There was just a feature on "hostess with the mostess" too:
REAL PARTIES: Alice in Wonderlandia


----------



## Spookilicious mama (Feb 27, 2008)

*Thanks for those great ideas guys! Im writing it all down If anyone else has anyother ideas please let me know*


----------



## HeatherEve1234 (Sep 5, 2008)

you should also look up moonchildani 's Wonderland party from last year, she has lots of photos in her album


----------



## Ghostly Duo (Aug 6, 2007)

I just had a small Wonderland party for my oldest daughter, she just turned 8.
We hung up a bunch of wonderland posters. I got our cake done at a local grocery store. They do this great thing with this sugar paper printer. So I brought in some pictures for them to work with. I also went to the dollar store bought some silk flowers and added some eyes and cards to them. We bought some top hats from a local party store they came in different colours. For lunch we served tea, sandwiches, jam tarts, empire cookies, that sort of thing.

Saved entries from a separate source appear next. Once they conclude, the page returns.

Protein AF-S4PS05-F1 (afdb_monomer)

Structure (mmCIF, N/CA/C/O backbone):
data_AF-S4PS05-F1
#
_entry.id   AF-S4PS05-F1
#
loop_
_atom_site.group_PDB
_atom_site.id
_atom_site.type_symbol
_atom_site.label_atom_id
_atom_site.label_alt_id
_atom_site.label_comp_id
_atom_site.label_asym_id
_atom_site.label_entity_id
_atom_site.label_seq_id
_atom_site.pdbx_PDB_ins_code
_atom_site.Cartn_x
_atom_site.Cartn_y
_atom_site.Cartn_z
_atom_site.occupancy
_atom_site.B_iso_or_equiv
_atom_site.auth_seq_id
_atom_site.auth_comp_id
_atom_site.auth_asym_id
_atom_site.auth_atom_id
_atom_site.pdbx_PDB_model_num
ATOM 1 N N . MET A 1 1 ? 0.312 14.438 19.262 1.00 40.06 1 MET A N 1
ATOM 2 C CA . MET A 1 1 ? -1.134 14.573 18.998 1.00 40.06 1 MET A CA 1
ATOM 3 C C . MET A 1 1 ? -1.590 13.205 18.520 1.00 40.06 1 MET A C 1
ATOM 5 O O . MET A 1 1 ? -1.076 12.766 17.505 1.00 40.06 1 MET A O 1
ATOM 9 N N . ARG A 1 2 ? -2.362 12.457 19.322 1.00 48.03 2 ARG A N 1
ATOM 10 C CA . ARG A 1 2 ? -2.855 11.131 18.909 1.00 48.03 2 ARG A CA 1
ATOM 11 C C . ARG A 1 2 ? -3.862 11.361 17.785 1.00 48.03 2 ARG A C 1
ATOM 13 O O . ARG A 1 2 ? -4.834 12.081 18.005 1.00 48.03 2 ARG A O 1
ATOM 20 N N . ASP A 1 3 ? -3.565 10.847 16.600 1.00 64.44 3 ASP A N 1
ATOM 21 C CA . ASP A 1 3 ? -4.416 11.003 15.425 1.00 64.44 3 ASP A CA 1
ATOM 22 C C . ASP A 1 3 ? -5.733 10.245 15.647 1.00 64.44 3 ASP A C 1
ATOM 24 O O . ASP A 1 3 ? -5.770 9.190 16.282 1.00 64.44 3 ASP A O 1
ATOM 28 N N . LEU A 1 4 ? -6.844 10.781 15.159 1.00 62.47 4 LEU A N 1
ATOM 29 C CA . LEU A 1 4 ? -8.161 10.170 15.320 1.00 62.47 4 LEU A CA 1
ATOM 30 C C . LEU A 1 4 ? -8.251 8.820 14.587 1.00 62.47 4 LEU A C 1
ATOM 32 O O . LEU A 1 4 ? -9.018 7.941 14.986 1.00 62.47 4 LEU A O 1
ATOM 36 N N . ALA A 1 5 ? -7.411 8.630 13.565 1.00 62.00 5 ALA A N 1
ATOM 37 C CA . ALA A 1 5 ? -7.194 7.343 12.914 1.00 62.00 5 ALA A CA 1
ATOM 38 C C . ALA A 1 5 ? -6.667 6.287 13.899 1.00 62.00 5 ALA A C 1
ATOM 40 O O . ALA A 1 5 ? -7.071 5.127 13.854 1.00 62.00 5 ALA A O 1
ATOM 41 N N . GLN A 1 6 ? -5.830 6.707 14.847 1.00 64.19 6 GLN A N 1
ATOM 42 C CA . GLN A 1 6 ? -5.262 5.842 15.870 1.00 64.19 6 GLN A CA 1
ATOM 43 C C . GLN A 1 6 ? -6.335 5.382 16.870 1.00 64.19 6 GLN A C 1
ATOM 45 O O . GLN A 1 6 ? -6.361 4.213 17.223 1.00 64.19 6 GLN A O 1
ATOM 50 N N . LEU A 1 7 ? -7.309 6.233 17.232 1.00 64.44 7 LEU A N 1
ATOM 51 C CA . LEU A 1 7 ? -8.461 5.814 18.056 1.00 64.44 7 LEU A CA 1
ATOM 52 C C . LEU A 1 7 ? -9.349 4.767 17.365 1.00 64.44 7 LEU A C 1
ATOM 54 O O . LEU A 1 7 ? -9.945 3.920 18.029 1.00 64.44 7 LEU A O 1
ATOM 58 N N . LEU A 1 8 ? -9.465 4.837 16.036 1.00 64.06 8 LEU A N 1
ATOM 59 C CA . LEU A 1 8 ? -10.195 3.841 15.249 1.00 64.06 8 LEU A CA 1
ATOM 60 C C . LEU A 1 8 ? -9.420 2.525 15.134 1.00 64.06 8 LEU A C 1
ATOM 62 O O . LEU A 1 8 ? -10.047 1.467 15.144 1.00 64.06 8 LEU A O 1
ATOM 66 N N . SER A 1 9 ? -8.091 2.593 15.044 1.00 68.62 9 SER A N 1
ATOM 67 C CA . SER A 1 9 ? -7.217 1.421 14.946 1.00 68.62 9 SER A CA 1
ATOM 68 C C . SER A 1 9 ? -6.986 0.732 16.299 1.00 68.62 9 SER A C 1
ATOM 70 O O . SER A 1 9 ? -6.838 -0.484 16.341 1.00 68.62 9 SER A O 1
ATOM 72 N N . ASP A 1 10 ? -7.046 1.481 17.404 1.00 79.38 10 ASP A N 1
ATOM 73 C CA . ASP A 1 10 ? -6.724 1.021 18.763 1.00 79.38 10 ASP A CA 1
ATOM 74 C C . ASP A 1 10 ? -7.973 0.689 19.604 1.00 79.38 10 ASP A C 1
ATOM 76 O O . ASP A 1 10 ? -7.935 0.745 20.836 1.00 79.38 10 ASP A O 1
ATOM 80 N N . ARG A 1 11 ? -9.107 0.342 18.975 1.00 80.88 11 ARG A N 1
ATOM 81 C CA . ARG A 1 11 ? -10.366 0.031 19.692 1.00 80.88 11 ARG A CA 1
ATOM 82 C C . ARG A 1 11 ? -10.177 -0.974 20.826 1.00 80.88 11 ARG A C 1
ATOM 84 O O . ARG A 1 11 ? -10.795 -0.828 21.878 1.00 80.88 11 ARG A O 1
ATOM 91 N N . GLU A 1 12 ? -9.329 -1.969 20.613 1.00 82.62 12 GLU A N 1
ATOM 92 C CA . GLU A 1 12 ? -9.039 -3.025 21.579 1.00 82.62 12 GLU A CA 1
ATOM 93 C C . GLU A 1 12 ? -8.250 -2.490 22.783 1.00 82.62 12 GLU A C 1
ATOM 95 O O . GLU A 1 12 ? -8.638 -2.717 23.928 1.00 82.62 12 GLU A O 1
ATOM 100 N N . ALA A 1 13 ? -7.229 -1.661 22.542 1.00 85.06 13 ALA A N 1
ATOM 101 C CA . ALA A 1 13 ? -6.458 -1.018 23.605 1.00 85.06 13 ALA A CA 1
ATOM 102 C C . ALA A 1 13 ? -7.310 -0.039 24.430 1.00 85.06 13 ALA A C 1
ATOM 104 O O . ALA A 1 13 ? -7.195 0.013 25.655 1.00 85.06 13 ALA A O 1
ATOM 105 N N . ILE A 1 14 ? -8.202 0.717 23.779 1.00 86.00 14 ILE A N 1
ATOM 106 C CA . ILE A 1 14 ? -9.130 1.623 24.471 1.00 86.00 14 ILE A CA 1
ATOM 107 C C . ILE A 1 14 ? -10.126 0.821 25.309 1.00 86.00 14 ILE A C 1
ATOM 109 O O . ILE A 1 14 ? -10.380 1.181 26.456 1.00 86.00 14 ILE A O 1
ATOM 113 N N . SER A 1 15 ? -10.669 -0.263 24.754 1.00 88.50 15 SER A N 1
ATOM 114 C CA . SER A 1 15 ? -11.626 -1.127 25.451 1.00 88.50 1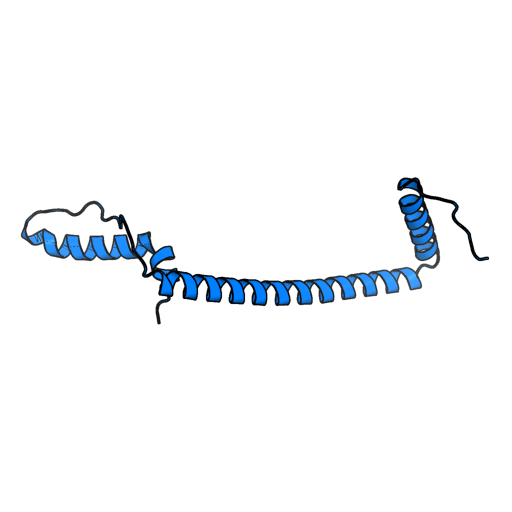5 SER A CA 1
ATOM 115 C C . SER A 1 15 ? -10.999 -1.767 26.688 1.00 88.50 15 SER A C 1
ATOM 117 O O . SER A 1 15 ? -11.595 -1.717 27.760 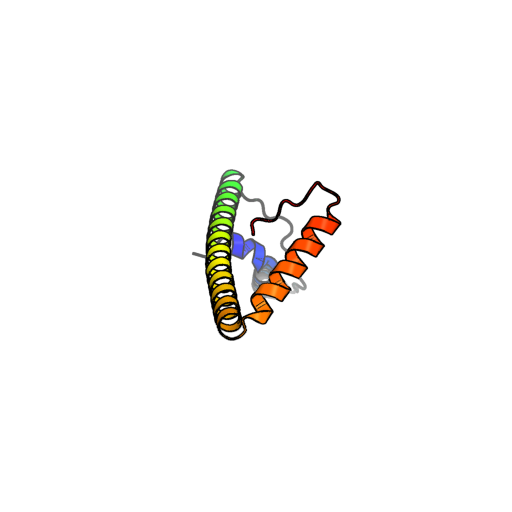1.00 88.50 15 SER A O 1
ATOM 119 N N . HIS A 1 16 ? -9.763 -2.260 26.579 1.00 89.81 16 HIS A N 1
ATOM 120 C CA . HIS A 1 16 ? -9.019 -2.805 27.714 1.00 89.81 16 HIS A CA 1
ATOM 121 C C . HIS A 1 16 ? -8.737 -1.737 28.779 1.00 89.81 16 HIS A C 1
ATOM 123 O O . HIS A 1 16 ? -8.931 -1.968 29.968 1.00 89.81 16 HIS A O 1
ATOM 129 N N . MET A 1 17 ? -8.316 -0.536 28.372 1.00 90.44 17 MET A N 1
ATOM 130 C CA . MET A 1 17 ? -8.097 0.571 29.308 1.00 90.44 17 MET A CA 1
ATOM 131 C C . MET A 1 17 ? -9.396 0.974 30.028 1.00 90.44 17 MET A C 1
ATOM 133 O O . MET A 1 17 ? -9.377 1.252 31.225 1.00 90.44 17 MET A O 1
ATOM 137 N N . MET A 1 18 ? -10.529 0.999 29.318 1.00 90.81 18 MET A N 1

Hope you have a great time!


----------



## angelagale12 (Jun 17, 2010)

Hello,


Hey.......guys........one site is in my knowledge which my frnd often use for her child that Baby-Shower-Favors  so if u want may visit here,it might have been useful for u.



Thanks


Regards
~~Angela~~


----------



## JahRah (Oct 23, 2009)

How did this turn out?? Do you have pictures??


----------



## Spookilicious mama (Feb 27, 2008)

*It hasnt happened yet Wont be until Late Septemeber. Ill keep you all posted*


----------